Business

Income from Bed Bath & Beyond (BBBY) Q4 2021


Shower beds and more on Wednesday reported a surprising loss for the holiday quarter, as the company ran out of inventory and struggled to get goods out of congested ports and onto shelves.

Shares fell more than 3% in pre-market trading.

CEO Mark Tritton said the out-of-stock cost the company about $175 million in revenue in the fiscal fourth quarter. This is higher than the previous quarter, when the supply chain was congested cost the company about $100 million.

Tritton said in an interview with CNBC that the home goods retailer was disappointed with its results. He said “major setbacks in the macro environment” have slowed the company’s efforts to turn the tide. For example, moving goods will cost more, he said, and some of the best-selling items from national brands are in short supply due to a lack of components like the microchips that go into vacuums. . Plus, he says, much of their seasonal cargo gets stuck at ports and arrives late.

He said a number of challenges have occurred in the current quarter.

Still, says Tritton, Bed Bath is making progress with its transformation. He said it is remodeling stores, investing in technology, welcoming customers back with targeted postcards and emails, and expanding its more profitable private label business.

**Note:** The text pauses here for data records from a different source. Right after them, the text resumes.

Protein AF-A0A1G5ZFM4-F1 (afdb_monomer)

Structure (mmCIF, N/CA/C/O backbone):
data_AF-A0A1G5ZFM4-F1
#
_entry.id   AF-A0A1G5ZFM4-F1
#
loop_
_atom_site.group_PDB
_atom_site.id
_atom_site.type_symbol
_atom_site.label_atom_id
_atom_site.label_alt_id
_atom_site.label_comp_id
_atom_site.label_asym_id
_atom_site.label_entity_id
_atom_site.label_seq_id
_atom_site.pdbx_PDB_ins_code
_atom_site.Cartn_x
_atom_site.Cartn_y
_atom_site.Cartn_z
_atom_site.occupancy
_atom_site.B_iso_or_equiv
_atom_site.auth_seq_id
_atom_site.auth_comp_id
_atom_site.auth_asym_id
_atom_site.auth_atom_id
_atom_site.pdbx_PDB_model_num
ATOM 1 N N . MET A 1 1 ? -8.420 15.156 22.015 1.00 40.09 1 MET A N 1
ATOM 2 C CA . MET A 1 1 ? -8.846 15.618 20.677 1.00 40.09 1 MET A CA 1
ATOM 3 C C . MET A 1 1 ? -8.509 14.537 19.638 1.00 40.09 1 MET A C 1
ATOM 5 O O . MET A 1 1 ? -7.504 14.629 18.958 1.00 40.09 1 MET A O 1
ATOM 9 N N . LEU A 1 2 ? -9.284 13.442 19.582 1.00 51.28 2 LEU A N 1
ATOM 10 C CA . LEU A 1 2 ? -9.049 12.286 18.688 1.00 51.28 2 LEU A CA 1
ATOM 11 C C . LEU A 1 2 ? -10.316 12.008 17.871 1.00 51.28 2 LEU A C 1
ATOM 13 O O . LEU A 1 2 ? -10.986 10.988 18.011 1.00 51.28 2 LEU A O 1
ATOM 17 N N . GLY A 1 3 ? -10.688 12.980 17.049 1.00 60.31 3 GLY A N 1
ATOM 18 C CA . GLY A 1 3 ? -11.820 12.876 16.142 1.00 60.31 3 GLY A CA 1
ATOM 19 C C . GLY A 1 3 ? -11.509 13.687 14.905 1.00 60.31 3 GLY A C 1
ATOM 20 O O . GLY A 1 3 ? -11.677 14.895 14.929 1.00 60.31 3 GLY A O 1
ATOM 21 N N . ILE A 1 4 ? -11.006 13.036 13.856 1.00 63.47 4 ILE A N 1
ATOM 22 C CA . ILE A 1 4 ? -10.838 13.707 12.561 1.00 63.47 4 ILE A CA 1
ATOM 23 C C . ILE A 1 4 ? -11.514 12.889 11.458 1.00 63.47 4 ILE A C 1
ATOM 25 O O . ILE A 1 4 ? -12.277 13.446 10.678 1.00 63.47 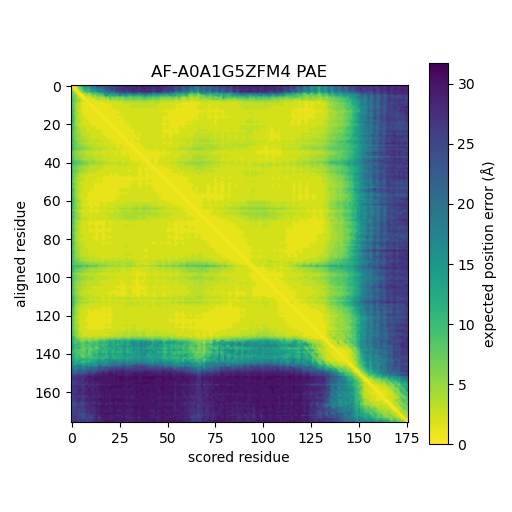4 ILE A O 1
ATOM 29 N N . LEU A 1 5 ? -11.369 11.558 11.443 1.00 72.19 5 LEU A N 1
ATOM 30 C CA . LEU A 1 5 ? -12.020 10.723 10.427 1.00 72.19 5 LEU A CA 1
ATOM 31 C C . LEU A 1 5 ? -13.187 9.898 10.981 1.00 72.19 5 LEU A C 1
ATOM 33 O O . LEU A 1 5 ? -13.056 9.162 11.966 1.00 72.19 5 LEU A O 1
ATOM 37 N N . LYS A 1 6 ? -14.335 9.992 10.299 1.00 84.25 6 LYS A N 1
ATOM 38 C CA . LYS A 1 6 ? -15.476 9.088 10.492 1.00 84.25 6 LYS A CA 1
ATOM 39 C C . LYS A 1 6 ? -15.071 7.671 10.068 1.00 84.25 6 LYS A C 1
ATOM 41 O O . LYS A 1 6 ? -14.254 7.499 9.165 1.00 84.25 6 LYS A O 1
ATOM 46 N N . ASN A 1 7 ? -15.675 6.650 10.681 1.00 86.50 7 ASN A N 1
ATOM 47 C CA . ASN A 1 7 ? -15.388 5.251 10.327 1.00 86.50 7 ASN A CA 1
ATOM 48 C C . ASN A 1 7 ? -15.657 4.973 8.838 1.00 86.50 7 ASN A C 1
ATOM 50 O O . ASN A 1 7 ? -14.883 4.273 8.200 1.00 86.50 7 ASN A O 1
ATOM 54 N N . THR A 1 8 ? -16.686 5.603 8.264 1.00 91.00 8 THR A N 1
ATOM 55 C CA . THR A 1 8 ? -16.989 5.534 6.828 1.00 91.00 8 THR A CA 1
ATOM 56 C C . THR A 1 8 ? -15.847 6.058 5.956 1.00 91.00 8 THR A C 1
ATOM 58 O O . THR A 1 8 ? -15.539 5.455 4.932 1.00 91.00 8 THR A O 1
ATOM 61 N N . THR A 1 9 ? -15.185 7.145 6.361 1.00 95.19 9 THR A N 1
ATOM 62 C CA . THR A 1 9 ? -14.025 7.690 5.645 1.00 95.19 9 THR A CA 1
ATOM 63 C C . THR A 1 9 ? -12.827 6.751 5.727 1.00 95.19 9 THR A C 1
ATOM 65 O O . THR A 1 9 ? -12.154 6.544 4.724 1.00 95.19 9 THR A O 1
ATOM 68 N N . ILE A 1 10 ? -12.591 6.126 6.885 1.00 96.19 10 ILE A N 1
ATOM 69 C CA . ILE A 1 10 ? -11.510 5.144 7.040 1.00 96.19 10 ILE A CA 1
ATOM 70 C C . ILE A 1 10 ? -11.770 3.924 6.158 1.00 96.19 10 ILE A C 1
ATOM 72 O O . ILE A 1 10 ? -10.892 3.551 5.392 1.00 96.19 10 ILE A O 1
ATOM 76 N N . THR A 1 11 ? -12.979 3.357 6.171 1.00 97.19 11 THR A N 1
ATOM 77 C CA . THR A 1 11 ? -13.350 2.249 5.273 1.00 97.19 11 THR A CA 1
ATOM 78 C C . THR A 1 11 ? -13.088 2.592 3.807 1.00 97.19 11 THR A C 1
ATOM 80 O O . THR A 1 11 ? -12.487 1.791 3.095 1.00 97.19 11 THR A O 1
ATOM 83 N N . LYS A 1 12 ? -13.470 3.796 3.359 1.00 97.81 12 LYS A N 1
ATOM 84 C CA . LYS A 1 12 ? -13.161 4.267 2.000 1.00 97.81 12 LYS A CA 1
ATOM 85 C C . LYS A 1 12 ? -11.655 4.382 1.752 1.00 97.81 12 LYS A C 1
ATOM 87 O O . LYS A 1 12 ? -11.217 4.028 0.669 1.00 97.81 12 LYS A O 1
ATOM 92 N N . GLY A 1 13 ? -10.874 4.812 2.742 1.00 98.00 13 GLY A N 1
ATOM 93 C CA . GLY A 1 13 ? -9.412 4.861 2.662 1.00 98.00 13 GLY A CA 1
ATOM 94 C C . GLY A 1 13 ? -8.767 3.488 2.443 1.00 98.00 13 GLY A C 1
ATOM 95 O O . GLY A 1 13 ? -7.890 3.371 1.598 1.00 98.00 13 GLY A O 1
ATOM 96 N N . PHE A 1 14 ? -9.249 2.432 3.113 1.00 98.56 14 PHE A N 1
ATOM 97 C CA . PHE A 1 14 ? -8.791 1.053 2.858 1.00 98.56 14 PHE A CA 1
ATOM 98 C C . PHE A 1 14 ? -9.116 0.595 1.432 1.00 98.56 14 PHE A C 1
ATOM 100 O O . PHE A 1 14 ? -8.272 -0.002 0.768 1.00 98.56 14 PHE A O 1
ATOM 107 N N . VAL A 1 15 ? -10.333 0.881 0.954 1.00 98.56 15 VAL A N 1
ATOM 108 C CA . VAL A 1 15 ? -10.727 0.546 -0.423 1.00 98.56 15 VAL A CA 1
ATOM 109 C C . VAL A 1 15 ? -9.863 1.306 -1.424 1.00 98.56 15 VAL A C 1
ATOM 111 O O . VAL A 1 15 ? -9.356 0.708 -2.365 1.00 98.56 15 VAL A O 1
ATOM 114 N N . LEU A 1 16 ? -9.644 2.601 -1.193 1.00 98.38 16 LEU A N 1
ATOM 115 C CA . LEU A 1 16 ? -8.810 3.444 -2.041 1.00 98.38 16 LEU A CA 1
ATOM 116 C C . LEU A 1 16 ? -7.363 2.937 -2.085 1.00 98.38 16 LEU A C 1
ATOM 118 O O . LEU A 1 16 ? -6.819 2.805 -3.174 1.00 98.38 16 LEU A O 1
ATOM 122 N N . ALA A 1 17 ? -6.776 2.577 -0.939 1.00 98.38 17 ALA A N 1
ATOM 123 C CA . ALA A 1 17 ? -5.447 1.965 -0.870 1.00 98.38 17 ALA A CA 1
ATOM 124 C C . ALA A 1 17 ? -5.358 0.704 -1.736 1.00 98.38 17 ALA A C 1
ATOM 126 O O . ALA A 1 17 ? -4.414 0.532 -2.505 1.00 98.38 17 ALA A O 1
ATOM 127 N N . GLY A 1 18 ? -6.373 -0.159 -1.655 1.00 98.44 18 GLY A N 1
ATOM 128 C CA . GLY A 1 18 ? -6.423 -1.363 -2.474 1.00 98.44 18 GLY A CA 1
ATOM 129 C C . GLY A 1 18 ? -6.543 -1.068 -3.964 1.00 98.44 18 GLY A C 1
ATOM 130 O O . GLY A 1 18 ? -5.833 -1.675 -4.758 1.00 98.44 18 GLY A O 1
ATOM 131 N N . LEU A 1 19 ? -7.380 -0.102 -4.350 1.00 98.44 19 LEU A N 1
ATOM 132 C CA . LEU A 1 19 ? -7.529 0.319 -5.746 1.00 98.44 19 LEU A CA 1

Bed Bath has had a bumpy ride, like Target Veteran Tritton has sought to refresh the retailer’s brand by launching private label products, remodeling stores and closing underperforming locations. Its stock was attracted to meme-stock rallies along with AMC Entertainment and GameStop. It has also come under pressure from investors – including activist Ryan Cohen, president of GameStop and founder of Tough.

Retailers recently reached an agreement with Cohen’s company, RC Ventures, by agreeing to add a new board member and figure out whether it should spin off or sell its MuaBuy Baby business, which has been one of the company’s bright spots .

Bed Bath on Wednesday did not give a specific forecast, but said it expected revenue and profit margins to improve in the second half of the upcoming financial year, as supply chain conditions ease.

Here’s how the retailer did in the three-month period ending February 26 compared to what analysts had predicted, based on Refinitiv data:

  • Loss per share: 92 cents vs expected profit of 3 cents
  • Revenue: $2.05 billion vs. $2.07 billion expected

The company’s net loss increased to $159 million, or $1.79 per share, from net income of $9 million, or 8 cents a share, a year earlier. Excluding disposable items, it lost 92 cents a share. Analysts surveyed by Refinitiv had expected earnings per share of 3 cents.

Revenue fell 22% to $2.05 billion from $2.62 billion a year earlier. This is lower than the estimate of $2.07 billion.

Same-store sales, a key retail metric, fell 12% in Bed Bath’s business year-on-year. Same-store sales were down 15% for the Bed Bath & Beyond banner and up in the low digits for the MuaBuy Baby banner.

Digital sales fell 18% year-on-year, reflecting in part a shift back to stores and normalization of e-commerce levels.

Tritton says Bed Bath is undergoing a complete overhaul of its supply chain so that it can better manage all of its goods as it arrives and moves them to its distribution centers and stores. He said the technology, which acts like “a virtual control tower,” will go live later this month. Those efforts are already underway, but are becoming more urgent, he said.

“The moment of these pressures and the moment of strategy completion is the point of friction,” he said.

Along with making rotation efforts, Bed Bath has to compete for shoppers’ dollars when inflation is at a low. about four decades high. Consumers are also weighing other spending priorities, such as summer vacations and spring wardrobes, that may direct their attention outside of their home.

Tritton said the situation is tougher for the retailer, especially since households no longer get extra dollars from the government like child tax credits. “That is reducing overall demand for a number of categories, including housing,” he said.

“We think there’s been a home market that’s always been green, there’s been some ups and downs, and when it’s normalized, we think it needs to be a great business,” he said. “We’re a part of our customers’ lives and their wants and needs and to make sure we’re always in stock and serving that need is our main agenda.”

As of late Tuesday, Bed Bath shares are up about 23% so far this year. The retailer’s stock closed at $17.97 on Tuesday, fell 6.75%, bringing its market value to $1.73 billion.

Read the company’s earnings press release here.